● **Description of the task**:
Every line from the one with "ATOM 145 C C" to the one with "ATOM 179 C CA", including those two, is to be copied exactly; all other lines of the entries below are left out.

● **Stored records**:
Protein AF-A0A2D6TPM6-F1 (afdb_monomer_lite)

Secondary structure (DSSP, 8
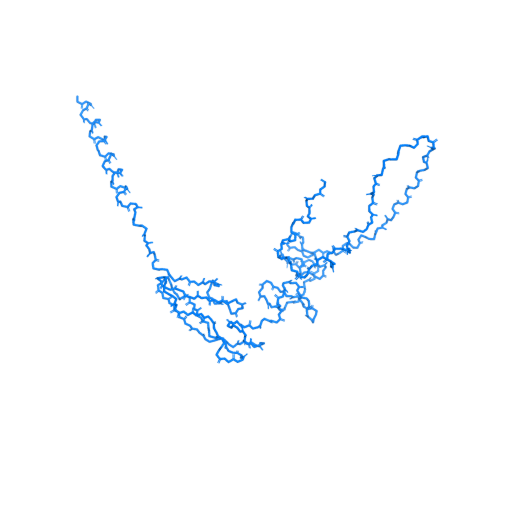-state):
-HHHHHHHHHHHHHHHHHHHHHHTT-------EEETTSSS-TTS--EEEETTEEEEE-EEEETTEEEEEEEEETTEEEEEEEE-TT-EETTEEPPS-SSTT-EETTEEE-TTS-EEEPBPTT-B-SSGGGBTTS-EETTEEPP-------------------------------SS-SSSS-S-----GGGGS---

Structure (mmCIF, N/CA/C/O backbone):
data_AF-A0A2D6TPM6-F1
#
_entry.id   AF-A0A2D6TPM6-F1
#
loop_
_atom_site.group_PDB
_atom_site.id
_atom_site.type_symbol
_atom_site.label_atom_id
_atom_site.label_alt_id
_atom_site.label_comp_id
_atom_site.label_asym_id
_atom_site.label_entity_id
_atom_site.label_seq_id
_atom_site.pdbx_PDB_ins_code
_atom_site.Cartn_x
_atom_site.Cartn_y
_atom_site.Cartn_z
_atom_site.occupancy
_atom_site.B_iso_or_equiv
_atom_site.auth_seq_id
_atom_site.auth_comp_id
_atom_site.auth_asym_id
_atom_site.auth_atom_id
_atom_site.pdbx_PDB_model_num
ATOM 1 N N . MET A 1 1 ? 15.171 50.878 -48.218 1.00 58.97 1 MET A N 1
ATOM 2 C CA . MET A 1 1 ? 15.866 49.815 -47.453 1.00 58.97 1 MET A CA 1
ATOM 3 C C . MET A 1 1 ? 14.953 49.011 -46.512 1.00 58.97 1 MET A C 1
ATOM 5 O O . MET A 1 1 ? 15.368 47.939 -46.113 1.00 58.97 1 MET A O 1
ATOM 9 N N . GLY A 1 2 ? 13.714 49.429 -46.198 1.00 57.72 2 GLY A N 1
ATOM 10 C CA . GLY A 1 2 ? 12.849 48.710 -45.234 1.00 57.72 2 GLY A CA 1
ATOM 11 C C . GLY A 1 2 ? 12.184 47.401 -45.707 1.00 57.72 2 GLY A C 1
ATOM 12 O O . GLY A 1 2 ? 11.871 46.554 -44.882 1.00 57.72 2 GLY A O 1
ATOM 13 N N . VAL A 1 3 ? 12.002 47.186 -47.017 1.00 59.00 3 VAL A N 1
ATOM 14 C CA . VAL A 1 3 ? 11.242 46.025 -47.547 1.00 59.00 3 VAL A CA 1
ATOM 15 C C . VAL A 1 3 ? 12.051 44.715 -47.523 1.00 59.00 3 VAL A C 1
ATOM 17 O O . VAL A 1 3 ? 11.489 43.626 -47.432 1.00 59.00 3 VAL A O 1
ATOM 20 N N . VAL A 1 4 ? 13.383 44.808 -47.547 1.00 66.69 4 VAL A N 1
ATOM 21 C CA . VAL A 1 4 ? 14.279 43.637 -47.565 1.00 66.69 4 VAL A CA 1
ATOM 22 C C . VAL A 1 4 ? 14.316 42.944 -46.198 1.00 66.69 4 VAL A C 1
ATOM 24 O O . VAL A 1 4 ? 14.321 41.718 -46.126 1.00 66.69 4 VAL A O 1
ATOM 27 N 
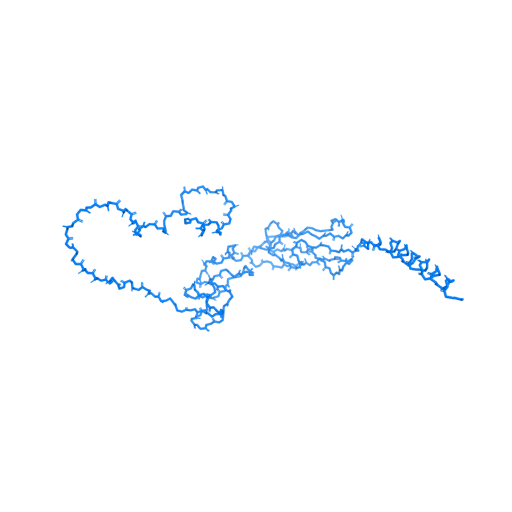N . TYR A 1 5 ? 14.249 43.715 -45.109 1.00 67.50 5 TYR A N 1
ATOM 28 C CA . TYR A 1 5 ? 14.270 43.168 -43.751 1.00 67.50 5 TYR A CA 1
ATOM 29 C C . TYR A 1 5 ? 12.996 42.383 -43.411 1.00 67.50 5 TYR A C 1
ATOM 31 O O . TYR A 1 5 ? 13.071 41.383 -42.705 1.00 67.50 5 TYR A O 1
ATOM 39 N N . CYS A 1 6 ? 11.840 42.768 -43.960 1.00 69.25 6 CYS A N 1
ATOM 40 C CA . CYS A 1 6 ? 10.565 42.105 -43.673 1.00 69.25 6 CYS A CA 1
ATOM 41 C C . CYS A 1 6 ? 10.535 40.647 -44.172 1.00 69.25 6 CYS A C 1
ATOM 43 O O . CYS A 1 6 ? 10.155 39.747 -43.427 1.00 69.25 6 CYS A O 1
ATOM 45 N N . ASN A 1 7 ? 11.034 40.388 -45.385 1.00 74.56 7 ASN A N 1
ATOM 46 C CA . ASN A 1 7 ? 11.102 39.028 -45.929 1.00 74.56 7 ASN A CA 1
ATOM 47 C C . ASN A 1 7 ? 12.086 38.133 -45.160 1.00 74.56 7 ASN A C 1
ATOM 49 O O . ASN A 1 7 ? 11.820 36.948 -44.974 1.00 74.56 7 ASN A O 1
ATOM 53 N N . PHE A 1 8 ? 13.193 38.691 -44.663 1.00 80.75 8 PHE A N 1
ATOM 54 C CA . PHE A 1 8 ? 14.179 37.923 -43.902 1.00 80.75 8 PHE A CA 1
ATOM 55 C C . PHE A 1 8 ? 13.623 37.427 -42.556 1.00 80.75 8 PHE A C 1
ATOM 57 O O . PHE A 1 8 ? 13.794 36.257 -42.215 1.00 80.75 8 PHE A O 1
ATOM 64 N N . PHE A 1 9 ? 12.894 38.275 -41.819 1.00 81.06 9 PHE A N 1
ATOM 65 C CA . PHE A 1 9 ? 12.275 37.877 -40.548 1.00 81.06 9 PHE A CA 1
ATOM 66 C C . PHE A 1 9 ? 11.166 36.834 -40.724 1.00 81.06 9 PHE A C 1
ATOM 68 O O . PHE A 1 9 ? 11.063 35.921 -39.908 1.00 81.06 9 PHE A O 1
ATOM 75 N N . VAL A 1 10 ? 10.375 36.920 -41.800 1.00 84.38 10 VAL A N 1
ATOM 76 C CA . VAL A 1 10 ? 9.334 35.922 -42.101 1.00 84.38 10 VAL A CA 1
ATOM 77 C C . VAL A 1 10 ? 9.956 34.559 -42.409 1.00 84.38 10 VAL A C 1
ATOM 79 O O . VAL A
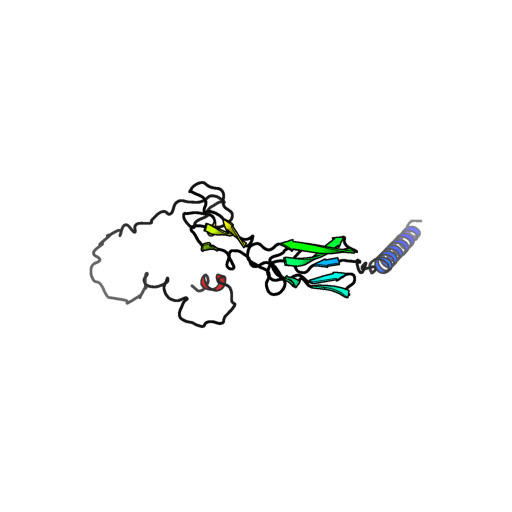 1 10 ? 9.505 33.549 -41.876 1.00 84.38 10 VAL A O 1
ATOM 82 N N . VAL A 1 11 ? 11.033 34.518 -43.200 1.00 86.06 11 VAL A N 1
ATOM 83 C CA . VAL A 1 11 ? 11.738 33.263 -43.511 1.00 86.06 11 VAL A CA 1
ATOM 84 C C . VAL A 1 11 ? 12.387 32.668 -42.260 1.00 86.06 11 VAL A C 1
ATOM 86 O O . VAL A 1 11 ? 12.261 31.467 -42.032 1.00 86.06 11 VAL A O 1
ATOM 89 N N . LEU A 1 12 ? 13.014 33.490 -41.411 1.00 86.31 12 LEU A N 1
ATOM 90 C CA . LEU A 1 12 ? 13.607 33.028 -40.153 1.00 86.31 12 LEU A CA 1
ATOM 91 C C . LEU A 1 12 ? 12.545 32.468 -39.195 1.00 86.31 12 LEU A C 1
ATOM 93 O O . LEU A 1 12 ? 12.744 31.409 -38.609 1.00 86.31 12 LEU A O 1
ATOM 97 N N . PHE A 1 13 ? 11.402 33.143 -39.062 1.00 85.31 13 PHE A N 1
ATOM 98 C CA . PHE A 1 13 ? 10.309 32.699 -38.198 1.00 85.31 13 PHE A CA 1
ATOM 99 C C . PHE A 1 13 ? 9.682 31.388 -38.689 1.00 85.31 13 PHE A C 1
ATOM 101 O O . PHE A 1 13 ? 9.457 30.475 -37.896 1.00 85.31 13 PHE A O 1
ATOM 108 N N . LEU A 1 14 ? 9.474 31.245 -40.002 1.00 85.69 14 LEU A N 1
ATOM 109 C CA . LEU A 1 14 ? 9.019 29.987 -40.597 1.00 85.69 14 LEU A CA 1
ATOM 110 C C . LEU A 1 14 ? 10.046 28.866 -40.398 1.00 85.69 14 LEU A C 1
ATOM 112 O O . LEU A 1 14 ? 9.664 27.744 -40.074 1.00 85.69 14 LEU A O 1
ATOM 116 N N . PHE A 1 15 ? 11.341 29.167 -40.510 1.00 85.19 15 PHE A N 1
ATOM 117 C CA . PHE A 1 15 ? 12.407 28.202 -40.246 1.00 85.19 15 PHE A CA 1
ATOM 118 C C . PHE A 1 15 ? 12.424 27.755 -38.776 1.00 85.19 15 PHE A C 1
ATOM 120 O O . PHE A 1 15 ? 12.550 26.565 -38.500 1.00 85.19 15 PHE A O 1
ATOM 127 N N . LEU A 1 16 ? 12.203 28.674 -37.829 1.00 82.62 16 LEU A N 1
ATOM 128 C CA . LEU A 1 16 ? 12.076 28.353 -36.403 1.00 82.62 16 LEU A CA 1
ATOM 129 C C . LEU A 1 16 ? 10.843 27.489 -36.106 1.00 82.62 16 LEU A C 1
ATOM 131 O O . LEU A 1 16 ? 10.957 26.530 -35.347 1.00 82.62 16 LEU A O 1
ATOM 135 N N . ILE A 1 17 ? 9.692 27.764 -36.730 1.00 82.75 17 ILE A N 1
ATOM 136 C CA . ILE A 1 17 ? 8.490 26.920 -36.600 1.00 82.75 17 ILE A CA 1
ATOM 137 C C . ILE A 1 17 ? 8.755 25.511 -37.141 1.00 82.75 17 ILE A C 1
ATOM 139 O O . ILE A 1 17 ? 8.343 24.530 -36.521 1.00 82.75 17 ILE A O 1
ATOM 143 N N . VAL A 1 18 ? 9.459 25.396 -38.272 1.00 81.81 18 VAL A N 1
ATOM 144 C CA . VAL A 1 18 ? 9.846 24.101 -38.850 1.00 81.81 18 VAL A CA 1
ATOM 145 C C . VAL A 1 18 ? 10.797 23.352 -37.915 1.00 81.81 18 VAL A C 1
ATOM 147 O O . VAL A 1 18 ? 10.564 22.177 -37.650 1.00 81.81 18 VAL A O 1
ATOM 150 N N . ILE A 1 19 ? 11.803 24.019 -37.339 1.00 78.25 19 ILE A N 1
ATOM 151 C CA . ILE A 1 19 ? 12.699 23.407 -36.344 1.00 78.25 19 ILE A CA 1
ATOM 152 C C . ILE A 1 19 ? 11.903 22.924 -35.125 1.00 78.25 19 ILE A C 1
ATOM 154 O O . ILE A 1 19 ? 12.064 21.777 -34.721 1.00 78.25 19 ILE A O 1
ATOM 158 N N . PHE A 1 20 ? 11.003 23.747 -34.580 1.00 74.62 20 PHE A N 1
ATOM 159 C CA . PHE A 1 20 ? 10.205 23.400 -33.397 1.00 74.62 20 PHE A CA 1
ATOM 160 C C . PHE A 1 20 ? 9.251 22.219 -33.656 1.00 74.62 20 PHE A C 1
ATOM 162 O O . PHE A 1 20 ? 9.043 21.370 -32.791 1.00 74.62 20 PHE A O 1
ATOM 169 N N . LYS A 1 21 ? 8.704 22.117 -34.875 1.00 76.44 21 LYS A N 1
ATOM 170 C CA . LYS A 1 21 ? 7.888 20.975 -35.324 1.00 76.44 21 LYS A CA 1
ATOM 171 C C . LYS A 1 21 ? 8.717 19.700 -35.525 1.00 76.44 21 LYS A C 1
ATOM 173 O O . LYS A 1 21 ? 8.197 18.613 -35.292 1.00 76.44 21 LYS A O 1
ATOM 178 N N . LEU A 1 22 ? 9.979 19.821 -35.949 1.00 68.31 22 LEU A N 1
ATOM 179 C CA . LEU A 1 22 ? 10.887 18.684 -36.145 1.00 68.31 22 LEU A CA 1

...

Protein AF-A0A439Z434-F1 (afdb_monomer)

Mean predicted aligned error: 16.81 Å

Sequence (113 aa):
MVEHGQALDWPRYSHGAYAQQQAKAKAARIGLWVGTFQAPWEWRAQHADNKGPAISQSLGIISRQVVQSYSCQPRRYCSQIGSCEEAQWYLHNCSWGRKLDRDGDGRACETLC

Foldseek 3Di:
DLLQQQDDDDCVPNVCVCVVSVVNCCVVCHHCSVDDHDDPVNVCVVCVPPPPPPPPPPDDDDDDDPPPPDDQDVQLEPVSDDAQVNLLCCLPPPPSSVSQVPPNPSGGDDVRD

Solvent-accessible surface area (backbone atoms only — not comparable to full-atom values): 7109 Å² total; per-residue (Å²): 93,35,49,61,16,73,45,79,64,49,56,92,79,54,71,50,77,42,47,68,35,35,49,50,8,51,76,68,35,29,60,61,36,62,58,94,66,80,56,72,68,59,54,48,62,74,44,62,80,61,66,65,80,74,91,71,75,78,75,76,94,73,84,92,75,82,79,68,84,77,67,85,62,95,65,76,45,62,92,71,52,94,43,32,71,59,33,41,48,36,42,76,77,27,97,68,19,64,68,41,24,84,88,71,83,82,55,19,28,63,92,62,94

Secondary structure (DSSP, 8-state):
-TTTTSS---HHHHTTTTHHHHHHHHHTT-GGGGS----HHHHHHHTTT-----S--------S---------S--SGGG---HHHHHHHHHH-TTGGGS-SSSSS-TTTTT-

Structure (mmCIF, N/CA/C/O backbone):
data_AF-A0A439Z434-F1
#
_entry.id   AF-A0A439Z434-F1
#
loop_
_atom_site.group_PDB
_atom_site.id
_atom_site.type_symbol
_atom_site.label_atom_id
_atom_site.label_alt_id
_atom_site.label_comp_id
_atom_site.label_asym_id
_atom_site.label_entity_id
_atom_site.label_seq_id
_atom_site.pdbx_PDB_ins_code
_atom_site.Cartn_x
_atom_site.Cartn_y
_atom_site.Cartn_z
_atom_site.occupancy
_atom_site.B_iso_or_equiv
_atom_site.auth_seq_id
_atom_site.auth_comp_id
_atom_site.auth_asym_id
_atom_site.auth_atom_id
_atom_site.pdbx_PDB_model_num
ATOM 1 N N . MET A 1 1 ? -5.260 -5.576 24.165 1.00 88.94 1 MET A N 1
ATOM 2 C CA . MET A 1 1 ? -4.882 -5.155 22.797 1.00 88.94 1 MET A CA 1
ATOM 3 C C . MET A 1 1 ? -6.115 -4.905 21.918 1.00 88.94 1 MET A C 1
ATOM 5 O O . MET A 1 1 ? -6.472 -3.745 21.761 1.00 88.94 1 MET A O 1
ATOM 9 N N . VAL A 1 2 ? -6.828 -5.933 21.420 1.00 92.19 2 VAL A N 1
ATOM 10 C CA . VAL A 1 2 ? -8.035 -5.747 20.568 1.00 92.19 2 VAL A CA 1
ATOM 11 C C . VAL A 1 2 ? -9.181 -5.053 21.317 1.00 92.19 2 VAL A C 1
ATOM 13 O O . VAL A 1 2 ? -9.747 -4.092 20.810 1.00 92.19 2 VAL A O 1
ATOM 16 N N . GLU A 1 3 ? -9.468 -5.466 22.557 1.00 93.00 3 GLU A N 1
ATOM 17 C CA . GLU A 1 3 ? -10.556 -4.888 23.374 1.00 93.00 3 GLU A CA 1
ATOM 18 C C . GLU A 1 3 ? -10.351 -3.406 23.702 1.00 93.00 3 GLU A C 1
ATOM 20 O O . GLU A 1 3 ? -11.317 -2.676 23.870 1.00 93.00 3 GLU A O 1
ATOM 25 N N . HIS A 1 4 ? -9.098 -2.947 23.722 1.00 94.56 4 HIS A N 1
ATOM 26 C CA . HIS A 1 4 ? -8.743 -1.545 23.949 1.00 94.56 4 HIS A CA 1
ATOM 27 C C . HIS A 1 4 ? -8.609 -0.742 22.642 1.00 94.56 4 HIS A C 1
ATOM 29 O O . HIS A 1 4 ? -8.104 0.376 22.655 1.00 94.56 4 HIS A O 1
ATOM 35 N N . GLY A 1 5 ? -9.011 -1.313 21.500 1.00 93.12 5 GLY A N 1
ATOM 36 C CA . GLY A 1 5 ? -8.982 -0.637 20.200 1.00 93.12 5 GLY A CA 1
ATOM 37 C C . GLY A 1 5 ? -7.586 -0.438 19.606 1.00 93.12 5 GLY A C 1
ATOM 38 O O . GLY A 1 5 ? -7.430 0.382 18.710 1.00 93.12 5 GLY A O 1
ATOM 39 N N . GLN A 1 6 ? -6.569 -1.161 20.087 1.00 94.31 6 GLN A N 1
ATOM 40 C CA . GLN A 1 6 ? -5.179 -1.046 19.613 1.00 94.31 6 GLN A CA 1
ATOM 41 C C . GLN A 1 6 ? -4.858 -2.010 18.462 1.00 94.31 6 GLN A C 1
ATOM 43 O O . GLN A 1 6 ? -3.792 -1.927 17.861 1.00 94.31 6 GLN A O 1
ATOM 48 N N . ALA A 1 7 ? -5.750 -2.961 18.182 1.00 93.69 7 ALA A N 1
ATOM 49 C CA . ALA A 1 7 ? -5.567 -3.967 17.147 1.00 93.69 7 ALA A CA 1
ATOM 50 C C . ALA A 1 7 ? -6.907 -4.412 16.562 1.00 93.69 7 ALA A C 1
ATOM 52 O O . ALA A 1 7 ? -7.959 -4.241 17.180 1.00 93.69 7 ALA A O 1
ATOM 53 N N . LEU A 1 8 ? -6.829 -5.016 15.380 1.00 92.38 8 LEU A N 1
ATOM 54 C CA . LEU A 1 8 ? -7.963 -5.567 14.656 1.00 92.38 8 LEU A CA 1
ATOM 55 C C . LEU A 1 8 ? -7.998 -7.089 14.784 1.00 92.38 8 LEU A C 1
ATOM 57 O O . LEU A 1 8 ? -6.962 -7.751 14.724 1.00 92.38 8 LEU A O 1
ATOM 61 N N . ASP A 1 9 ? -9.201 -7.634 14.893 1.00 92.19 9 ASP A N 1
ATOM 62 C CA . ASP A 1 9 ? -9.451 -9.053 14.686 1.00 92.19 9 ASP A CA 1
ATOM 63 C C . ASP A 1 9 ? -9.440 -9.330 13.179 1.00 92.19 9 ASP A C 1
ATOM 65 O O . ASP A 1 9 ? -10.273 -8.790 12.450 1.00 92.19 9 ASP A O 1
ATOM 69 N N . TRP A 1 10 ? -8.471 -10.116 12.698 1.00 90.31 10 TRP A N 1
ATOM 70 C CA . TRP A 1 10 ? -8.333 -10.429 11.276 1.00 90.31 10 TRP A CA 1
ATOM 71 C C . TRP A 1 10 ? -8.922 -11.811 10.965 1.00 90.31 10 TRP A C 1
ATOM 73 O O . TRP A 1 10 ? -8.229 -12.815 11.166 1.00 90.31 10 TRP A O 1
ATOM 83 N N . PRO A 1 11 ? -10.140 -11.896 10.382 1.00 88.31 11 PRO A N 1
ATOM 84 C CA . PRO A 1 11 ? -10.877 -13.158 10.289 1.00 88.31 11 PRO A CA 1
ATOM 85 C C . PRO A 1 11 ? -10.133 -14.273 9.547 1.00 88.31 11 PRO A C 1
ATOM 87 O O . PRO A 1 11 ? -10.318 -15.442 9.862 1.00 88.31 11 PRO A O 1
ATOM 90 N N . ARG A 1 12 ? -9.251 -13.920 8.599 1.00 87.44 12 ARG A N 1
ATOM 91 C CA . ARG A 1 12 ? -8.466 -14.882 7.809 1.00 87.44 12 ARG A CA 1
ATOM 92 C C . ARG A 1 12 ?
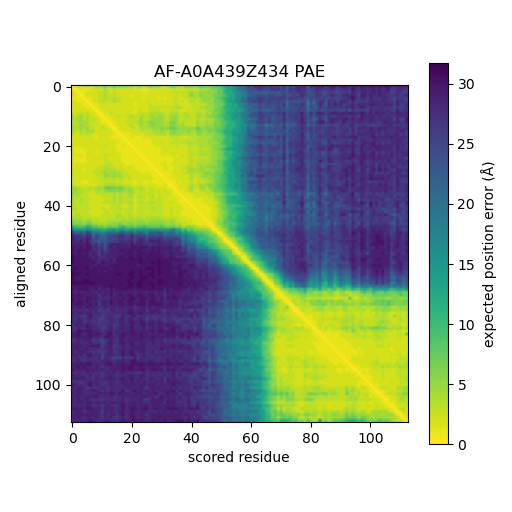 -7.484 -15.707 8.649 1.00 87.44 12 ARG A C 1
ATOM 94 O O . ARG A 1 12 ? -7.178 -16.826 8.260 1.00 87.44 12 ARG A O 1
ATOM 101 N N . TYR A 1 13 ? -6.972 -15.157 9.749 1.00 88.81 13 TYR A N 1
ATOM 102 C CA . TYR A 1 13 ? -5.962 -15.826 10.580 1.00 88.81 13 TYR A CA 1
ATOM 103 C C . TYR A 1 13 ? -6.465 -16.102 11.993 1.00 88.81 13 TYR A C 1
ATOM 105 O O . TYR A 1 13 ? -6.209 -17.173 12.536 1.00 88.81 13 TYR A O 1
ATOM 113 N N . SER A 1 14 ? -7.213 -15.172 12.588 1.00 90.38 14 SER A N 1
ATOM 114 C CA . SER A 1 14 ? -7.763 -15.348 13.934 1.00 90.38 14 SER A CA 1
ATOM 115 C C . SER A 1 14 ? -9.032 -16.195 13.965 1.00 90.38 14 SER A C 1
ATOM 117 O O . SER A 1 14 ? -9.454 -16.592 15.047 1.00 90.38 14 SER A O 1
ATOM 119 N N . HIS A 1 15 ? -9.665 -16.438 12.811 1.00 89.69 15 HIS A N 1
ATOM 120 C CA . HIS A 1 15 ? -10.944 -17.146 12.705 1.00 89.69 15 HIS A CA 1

● **Expected answer**:
ATOM 145 C C . VAL A 1 18 ? 10.797 23.352 -37.915 1.00 81.81 18 VAL A C 1
ATOM 147 O O . VAL A 1 18 ? 10.564 22.177 -37.650 1.00 81.81 18 VAL A O 1
ATOM 150 N N . ILE A 1 19 ? 11.803 24.019 -37.339 1.00 78.25 19 ILE A N 1
ATOM 151 C CA . ILE A 1 19 ? 12.699 23.407 -36.344 1.00 78.25 19 ILE A CA 1
ATOM 152 C C . ILE A 1 19 ? 11.903 22.924 -35.125 1.00 78.25 19 ILE A C 1
ATOM 154 O O . ILE A 1 19 ? 12.064 21.777 -34.721 1.00 78.25 19 ILE A O 1
ATOM 158 N N . PHE A 1 20 ? 11.003 23.747 -34.580 1.00 74.62 20 PHE A N 1
ATOM 159 C CA . PHE A 1 20 ? 10.205 23.400 -33.397 1.00 74.62 20 PHE A CA 1
ATOM 160 C C . PHE A 1 20 ? 9.251 22.219 -33.656 1.00 74.62 20 PHE A C 1
ATOM 162 O O . PHE A 1 20 ? 9.043 21.370 -32.791 1.00 74.62 20 PHE A O 1
ATOM 169 N N . LYS A 1 21 ? 8.704 22.117 -34.875 1.00 76.44 21 LYS A N 1
ATOM 170 C CA . LYS A 1 21 ? 7.888 20.975 -35.324 1.00 76.44 21 LYS A CA 1
ATOM 171 C C . LYS A 1 21 ? 8.717 19.700 -35.525 1.00 76.44 21 LYS A C 1
ATOM 173 O O . LYS A 1 21 ? 8.197 18.613 -35.292 1.00 76.44 21 LYS A O 1
ATOM 178 N N . LEU A 1 22 ? 9.979 19.821 -35.949 1.00 68.31 22 LEU A N 1
ATOM 179 C CA . LEU A 1 22 ? 10.887 18.684 -36.145 1.00 68.31 22 LEU A CA 1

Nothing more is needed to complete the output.